• Information supplied
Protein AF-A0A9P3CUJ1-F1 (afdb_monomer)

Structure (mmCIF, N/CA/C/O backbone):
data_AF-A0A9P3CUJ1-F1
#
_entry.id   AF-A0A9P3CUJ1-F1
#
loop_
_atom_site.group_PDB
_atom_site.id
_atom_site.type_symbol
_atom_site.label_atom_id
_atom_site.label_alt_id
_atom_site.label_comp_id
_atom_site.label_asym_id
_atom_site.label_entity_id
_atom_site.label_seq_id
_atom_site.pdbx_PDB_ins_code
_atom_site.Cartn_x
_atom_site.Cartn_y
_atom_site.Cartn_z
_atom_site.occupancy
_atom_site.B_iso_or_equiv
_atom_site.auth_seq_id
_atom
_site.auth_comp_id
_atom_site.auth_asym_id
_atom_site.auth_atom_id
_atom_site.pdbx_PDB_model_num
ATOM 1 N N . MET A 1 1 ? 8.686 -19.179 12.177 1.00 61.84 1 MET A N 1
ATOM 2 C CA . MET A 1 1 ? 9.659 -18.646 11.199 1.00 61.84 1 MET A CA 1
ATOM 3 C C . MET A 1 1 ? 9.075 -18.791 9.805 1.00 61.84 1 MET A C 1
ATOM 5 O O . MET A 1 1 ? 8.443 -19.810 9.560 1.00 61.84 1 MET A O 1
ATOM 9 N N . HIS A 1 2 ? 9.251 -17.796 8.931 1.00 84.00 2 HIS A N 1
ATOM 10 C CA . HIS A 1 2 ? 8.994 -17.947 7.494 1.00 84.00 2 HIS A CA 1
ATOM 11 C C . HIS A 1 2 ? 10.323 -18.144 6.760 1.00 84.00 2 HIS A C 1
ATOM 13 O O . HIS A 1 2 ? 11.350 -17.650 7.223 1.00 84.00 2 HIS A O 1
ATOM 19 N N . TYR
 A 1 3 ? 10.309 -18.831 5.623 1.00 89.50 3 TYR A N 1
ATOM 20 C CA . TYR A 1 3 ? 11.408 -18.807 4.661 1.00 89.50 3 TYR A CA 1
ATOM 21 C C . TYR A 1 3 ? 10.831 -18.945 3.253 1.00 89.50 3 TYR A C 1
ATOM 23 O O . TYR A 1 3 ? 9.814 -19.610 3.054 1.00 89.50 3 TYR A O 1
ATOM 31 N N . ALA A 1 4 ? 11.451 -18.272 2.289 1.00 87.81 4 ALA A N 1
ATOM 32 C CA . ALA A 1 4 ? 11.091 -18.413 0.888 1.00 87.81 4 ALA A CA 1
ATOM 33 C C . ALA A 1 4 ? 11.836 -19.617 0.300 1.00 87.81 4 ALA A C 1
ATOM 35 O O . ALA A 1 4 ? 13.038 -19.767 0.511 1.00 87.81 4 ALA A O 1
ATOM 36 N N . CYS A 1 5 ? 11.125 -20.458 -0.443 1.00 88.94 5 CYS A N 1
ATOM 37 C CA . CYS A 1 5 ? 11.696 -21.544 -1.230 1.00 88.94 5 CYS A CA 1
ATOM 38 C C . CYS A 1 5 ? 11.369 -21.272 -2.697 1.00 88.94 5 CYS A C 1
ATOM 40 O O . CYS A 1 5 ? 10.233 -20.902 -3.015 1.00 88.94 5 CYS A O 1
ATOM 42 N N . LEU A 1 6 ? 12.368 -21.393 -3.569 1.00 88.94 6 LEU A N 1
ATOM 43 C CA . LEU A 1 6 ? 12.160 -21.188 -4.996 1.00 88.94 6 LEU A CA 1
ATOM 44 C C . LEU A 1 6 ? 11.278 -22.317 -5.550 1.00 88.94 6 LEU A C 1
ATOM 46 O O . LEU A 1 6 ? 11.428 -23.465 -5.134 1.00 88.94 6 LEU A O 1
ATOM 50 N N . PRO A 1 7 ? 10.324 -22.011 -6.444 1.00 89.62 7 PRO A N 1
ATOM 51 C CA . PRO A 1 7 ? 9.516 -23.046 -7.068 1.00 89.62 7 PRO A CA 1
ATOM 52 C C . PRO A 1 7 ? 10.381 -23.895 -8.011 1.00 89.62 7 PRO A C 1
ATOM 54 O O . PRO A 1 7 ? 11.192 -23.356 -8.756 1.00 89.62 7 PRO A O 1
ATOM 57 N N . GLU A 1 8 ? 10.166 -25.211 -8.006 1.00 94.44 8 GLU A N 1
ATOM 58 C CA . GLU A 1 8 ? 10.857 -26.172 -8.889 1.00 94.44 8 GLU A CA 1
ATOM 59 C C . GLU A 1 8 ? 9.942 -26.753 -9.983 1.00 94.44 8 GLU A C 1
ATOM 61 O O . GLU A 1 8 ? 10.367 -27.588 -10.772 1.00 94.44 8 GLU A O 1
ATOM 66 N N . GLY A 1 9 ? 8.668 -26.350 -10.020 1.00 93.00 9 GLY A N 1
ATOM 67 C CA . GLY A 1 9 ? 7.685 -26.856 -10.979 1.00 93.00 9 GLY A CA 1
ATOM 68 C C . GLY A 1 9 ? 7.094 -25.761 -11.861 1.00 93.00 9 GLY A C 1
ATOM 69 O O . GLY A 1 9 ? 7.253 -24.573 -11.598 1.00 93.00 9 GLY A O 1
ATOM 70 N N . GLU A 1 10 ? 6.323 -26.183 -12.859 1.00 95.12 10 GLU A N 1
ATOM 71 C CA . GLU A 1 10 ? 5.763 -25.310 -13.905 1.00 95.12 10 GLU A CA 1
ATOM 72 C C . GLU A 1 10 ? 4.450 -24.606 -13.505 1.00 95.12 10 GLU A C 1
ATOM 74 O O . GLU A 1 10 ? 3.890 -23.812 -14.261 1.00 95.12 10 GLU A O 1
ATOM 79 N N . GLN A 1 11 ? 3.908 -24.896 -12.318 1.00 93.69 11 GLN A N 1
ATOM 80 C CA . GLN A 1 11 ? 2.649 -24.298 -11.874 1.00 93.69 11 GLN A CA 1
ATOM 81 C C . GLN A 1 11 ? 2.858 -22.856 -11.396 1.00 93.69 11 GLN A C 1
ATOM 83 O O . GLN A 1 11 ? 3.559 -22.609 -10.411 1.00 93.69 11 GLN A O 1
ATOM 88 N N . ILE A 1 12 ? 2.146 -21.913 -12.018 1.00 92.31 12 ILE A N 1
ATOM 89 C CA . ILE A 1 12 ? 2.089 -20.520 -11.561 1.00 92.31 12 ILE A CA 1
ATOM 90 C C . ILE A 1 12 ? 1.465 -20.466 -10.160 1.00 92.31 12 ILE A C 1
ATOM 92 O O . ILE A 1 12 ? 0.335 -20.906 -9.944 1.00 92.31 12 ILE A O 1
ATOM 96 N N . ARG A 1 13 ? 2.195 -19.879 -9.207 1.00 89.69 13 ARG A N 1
* * *
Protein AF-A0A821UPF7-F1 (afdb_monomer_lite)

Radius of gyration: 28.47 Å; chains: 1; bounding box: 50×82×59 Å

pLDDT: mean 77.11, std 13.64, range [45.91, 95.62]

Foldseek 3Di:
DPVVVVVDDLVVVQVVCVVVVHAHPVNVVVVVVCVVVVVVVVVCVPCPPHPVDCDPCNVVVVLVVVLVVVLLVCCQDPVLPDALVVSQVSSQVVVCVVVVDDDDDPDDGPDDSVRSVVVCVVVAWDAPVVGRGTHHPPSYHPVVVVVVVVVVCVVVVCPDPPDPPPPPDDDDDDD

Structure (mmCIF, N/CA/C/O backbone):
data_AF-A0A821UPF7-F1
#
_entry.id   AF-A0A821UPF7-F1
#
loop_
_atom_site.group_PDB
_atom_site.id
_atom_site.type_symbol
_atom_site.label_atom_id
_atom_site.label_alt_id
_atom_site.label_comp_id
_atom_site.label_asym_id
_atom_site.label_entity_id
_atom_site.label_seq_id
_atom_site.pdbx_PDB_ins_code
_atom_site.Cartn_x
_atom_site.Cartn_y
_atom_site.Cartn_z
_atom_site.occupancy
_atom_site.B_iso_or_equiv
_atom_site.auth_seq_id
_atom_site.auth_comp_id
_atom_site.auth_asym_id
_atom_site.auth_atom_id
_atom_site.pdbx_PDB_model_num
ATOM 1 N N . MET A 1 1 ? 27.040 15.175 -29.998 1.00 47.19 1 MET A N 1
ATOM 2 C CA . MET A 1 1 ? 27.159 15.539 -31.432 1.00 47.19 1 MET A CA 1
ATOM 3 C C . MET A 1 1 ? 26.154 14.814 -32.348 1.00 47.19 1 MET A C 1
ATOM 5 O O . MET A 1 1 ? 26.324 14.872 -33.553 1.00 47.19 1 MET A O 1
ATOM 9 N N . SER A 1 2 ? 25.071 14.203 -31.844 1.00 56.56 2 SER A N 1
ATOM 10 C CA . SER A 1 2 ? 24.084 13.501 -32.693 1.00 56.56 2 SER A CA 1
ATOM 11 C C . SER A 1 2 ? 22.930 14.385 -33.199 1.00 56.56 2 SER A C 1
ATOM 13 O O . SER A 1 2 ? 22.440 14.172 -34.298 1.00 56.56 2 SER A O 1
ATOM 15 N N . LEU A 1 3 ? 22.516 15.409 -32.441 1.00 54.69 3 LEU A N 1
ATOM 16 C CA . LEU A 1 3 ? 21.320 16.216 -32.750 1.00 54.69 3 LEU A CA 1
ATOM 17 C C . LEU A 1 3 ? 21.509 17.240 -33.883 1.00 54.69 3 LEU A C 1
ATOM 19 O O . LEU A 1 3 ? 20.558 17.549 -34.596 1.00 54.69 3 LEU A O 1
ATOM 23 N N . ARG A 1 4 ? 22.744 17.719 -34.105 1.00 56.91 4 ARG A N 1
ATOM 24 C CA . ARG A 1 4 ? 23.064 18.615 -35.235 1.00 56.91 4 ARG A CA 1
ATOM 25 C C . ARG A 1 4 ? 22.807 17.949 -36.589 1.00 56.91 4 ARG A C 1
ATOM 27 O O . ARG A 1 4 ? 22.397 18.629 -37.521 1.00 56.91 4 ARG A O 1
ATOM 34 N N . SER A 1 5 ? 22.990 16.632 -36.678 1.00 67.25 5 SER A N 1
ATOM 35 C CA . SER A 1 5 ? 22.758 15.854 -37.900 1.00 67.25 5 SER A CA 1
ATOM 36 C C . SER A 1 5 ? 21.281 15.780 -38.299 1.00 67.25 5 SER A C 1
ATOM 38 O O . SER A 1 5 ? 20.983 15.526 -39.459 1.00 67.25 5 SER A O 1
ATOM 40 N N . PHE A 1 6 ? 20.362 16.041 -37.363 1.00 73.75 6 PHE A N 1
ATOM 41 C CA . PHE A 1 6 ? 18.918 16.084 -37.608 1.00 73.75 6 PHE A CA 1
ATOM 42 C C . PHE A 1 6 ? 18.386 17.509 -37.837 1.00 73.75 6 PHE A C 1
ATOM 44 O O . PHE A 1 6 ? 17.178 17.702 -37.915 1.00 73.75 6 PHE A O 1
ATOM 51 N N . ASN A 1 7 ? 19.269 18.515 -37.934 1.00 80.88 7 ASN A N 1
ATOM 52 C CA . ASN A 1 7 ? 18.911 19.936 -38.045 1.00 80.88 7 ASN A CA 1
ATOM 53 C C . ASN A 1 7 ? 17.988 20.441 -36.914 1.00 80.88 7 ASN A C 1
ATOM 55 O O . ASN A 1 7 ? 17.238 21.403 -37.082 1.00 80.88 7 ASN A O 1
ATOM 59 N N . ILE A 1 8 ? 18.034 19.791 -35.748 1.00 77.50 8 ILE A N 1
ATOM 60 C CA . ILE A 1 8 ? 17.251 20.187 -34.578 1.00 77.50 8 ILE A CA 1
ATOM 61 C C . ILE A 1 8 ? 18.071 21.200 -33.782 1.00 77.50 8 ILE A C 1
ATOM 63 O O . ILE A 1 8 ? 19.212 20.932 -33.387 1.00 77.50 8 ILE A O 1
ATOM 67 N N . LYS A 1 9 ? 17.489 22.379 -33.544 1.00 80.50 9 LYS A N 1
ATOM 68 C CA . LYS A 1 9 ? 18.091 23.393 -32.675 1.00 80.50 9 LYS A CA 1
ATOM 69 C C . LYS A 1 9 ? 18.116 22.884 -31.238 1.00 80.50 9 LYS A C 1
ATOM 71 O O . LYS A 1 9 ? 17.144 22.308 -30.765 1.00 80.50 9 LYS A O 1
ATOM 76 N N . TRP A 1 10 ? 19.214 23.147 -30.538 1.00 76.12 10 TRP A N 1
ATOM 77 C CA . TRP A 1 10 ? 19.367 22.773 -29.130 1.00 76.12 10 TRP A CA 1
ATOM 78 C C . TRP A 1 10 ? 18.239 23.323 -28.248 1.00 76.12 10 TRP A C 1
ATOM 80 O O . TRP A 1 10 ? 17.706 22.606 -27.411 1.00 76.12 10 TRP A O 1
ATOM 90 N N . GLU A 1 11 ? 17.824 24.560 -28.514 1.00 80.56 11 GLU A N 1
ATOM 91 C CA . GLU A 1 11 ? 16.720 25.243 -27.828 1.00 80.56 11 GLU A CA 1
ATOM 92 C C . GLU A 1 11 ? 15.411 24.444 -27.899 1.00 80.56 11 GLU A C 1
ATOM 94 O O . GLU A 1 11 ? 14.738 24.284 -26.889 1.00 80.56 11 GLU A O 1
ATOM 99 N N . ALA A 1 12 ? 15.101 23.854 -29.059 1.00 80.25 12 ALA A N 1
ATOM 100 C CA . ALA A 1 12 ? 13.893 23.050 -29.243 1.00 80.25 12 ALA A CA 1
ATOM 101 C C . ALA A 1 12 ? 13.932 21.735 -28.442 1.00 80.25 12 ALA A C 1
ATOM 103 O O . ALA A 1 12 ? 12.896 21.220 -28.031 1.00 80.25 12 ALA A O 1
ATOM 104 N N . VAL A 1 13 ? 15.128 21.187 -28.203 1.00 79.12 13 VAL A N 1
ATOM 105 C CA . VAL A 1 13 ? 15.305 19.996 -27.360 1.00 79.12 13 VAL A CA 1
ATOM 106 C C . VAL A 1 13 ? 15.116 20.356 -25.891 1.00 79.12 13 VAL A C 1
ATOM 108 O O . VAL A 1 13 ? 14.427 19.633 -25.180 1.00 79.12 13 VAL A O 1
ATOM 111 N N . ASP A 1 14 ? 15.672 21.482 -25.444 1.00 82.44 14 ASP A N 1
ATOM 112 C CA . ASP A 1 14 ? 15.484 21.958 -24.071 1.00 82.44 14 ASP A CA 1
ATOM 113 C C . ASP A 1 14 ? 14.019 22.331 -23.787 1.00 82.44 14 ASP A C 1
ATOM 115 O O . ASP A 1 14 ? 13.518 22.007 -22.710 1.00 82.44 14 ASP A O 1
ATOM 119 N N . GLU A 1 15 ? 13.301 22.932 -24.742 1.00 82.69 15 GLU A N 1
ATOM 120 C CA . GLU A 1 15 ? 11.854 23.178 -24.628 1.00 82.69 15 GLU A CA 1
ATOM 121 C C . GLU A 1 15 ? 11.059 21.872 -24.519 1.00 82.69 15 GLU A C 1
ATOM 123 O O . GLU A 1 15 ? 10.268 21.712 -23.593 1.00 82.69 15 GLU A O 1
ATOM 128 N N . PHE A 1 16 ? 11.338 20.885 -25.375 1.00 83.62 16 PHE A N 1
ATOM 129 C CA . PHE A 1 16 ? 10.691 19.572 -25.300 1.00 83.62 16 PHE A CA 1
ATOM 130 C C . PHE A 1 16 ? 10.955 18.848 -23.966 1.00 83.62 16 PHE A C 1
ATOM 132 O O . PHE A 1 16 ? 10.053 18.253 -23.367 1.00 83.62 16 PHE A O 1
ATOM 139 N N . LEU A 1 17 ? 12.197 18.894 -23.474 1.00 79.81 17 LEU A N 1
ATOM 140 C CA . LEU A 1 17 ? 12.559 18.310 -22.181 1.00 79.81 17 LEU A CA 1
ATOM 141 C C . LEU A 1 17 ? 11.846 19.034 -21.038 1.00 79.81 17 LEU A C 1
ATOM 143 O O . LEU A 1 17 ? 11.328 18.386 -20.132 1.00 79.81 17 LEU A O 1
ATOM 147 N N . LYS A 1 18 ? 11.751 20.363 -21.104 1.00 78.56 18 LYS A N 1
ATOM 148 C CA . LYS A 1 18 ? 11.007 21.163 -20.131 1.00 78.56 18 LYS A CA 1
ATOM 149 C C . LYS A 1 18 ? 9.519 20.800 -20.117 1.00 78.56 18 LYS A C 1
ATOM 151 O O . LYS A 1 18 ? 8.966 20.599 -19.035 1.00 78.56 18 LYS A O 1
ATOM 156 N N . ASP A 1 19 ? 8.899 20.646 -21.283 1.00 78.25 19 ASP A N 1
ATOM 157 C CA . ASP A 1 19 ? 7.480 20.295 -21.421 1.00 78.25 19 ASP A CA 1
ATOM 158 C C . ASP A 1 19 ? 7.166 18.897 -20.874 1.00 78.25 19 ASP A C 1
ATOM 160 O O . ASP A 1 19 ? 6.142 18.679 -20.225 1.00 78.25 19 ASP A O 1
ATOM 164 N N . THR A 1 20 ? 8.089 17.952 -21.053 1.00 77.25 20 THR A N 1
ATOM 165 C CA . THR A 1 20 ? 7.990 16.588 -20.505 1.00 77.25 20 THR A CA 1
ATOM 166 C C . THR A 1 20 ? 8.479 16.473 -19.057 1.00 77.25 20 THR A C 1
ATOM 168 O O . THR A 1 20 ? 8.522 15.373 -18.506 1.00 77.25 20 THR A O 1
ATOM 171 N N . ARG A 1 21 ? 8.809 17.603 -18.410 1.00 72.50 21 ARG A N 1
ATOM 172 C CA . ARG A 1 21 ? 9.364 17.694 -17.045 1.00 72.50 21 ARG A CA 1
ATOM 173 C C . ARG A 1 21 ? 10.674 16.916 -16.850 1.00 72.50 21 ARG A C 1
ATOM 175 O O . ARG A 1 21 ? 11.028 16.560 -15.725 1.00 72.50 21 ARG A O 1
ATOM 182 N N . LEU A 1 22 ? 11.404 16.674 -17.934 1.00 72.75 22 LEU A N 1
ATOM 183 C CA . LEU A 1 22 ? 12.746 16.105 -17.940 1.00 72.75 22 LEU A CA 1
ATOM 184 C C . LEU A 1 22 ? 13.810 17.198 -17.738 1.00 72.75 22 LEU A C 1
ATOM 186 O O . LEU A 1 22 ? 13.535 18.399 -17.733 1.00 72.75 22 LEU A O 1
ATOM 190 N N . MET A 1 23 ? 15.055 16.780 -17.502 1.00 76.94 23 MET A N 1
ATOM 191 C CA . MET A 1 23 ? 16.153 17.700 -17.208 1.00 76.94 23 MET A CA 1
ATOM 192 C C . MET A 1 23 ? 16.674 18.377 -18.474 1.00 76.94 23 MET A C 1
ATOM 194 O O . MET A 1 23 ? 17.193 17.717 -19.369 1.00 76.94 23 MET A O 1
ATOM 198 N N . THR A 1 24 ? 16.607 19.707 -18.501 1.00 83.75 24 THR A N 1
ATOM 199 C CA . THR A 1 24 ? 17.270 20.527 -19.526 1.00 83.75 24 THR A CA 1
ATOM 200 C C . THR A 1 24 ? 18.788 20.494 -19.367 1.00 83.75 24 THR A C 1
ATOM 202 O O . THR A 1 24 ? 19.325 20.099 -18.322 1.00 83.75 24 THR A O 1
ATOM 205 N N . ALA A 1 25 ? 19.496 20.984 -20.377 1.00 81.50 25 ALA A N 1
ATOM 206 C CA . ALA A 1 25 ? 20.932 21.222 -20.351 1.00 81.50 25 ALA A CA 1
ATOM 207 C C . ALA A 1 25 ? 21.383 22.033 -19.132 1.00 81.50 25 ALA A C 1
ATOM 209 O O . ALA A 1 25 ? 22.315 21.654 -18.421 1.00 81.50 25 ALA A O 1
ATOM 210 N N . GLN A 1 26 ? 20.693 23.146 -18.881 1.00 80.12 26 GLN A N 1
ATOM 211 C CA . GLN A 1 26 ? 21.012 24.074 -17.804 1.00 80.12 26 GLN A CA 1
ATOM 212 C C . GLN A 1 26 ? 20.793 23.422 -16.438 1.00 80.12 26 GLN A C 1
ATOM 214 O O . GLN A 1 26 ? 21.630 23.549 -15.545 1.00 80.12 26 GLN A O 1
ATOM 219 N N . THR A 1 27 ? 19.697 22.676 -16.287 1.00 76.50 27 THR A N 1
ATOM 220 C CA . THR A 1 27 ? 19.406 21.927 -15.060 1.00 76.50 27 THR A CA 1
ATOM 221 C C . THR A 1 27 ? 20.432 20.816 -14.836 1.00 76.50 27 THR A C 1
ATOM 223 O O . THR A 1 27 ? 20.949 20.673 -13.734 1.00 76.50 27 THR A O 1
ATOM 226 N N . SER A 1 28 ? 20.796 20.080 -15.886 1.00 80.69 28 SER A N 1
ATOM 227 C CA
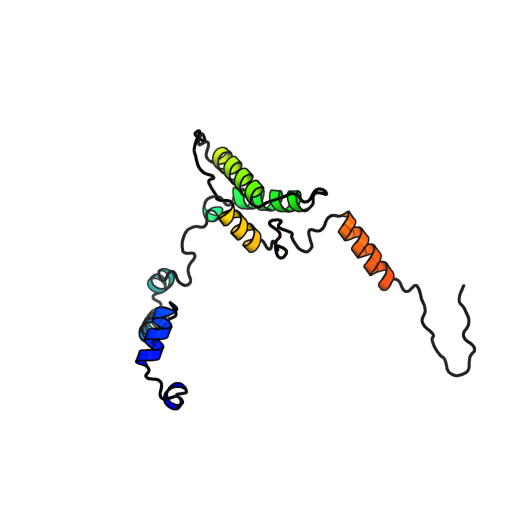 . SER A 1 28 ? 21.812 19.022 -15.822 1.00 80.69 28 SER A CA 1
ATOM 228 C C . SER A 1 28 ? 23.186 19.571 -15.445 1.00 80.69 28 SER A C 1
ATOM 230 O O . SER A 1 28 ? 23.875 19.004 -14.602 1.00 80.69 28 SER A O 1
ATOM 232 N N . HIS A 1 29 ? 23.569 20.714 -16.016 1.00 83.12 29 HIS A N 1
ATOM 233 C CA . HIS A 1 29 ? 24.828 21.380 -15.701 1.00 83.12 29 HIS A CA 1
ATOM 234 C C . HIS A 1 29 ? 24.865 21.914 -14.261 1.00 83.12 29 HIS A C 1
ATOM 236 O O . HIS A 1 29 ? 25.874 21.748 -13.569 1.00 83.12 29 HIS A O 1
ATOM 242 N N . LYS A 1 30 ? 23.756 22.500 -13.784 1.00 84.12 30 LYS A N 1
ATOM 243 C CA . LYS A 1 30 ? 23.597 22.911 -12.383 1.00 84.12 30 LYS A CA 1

• Description of the task
Using the data above, transcribe the lines that run from the line with "ATOM 46 O O" to the line with "ATOM 57 N N", both ends kept, and output nothing else.

• Expected answer
ATOM 46 O O . LEU A 1 6 ? 11.428 -23.465 -5.134 1.00 88.94 6 LEU A O 1
ATOM 50 N N . PRO A 1 7 ? 10.324 -22.011 -6.444 1.00 89.62 7 PRO A N 1
ATOM 51 C CA . PRO A 1 7 ? 9.516 -23.046 -7.068 1.00 89.62 7 PRO A CA 1
ATOM 52 C C . PRO A 1 7 ? 10.381 -23.895 -8.011 1.00 89.62 7 PRO A C 1
ATOM 54 O O . PRO A 1 7 ? 11.192 -23.356 -8.756 1.00 89.62 7 PRO A O 1
ATOM 57 N N . GLU A 1 8 ? 10.166 -25.211 -8.006 1.00 94.44 8 GLU A N 1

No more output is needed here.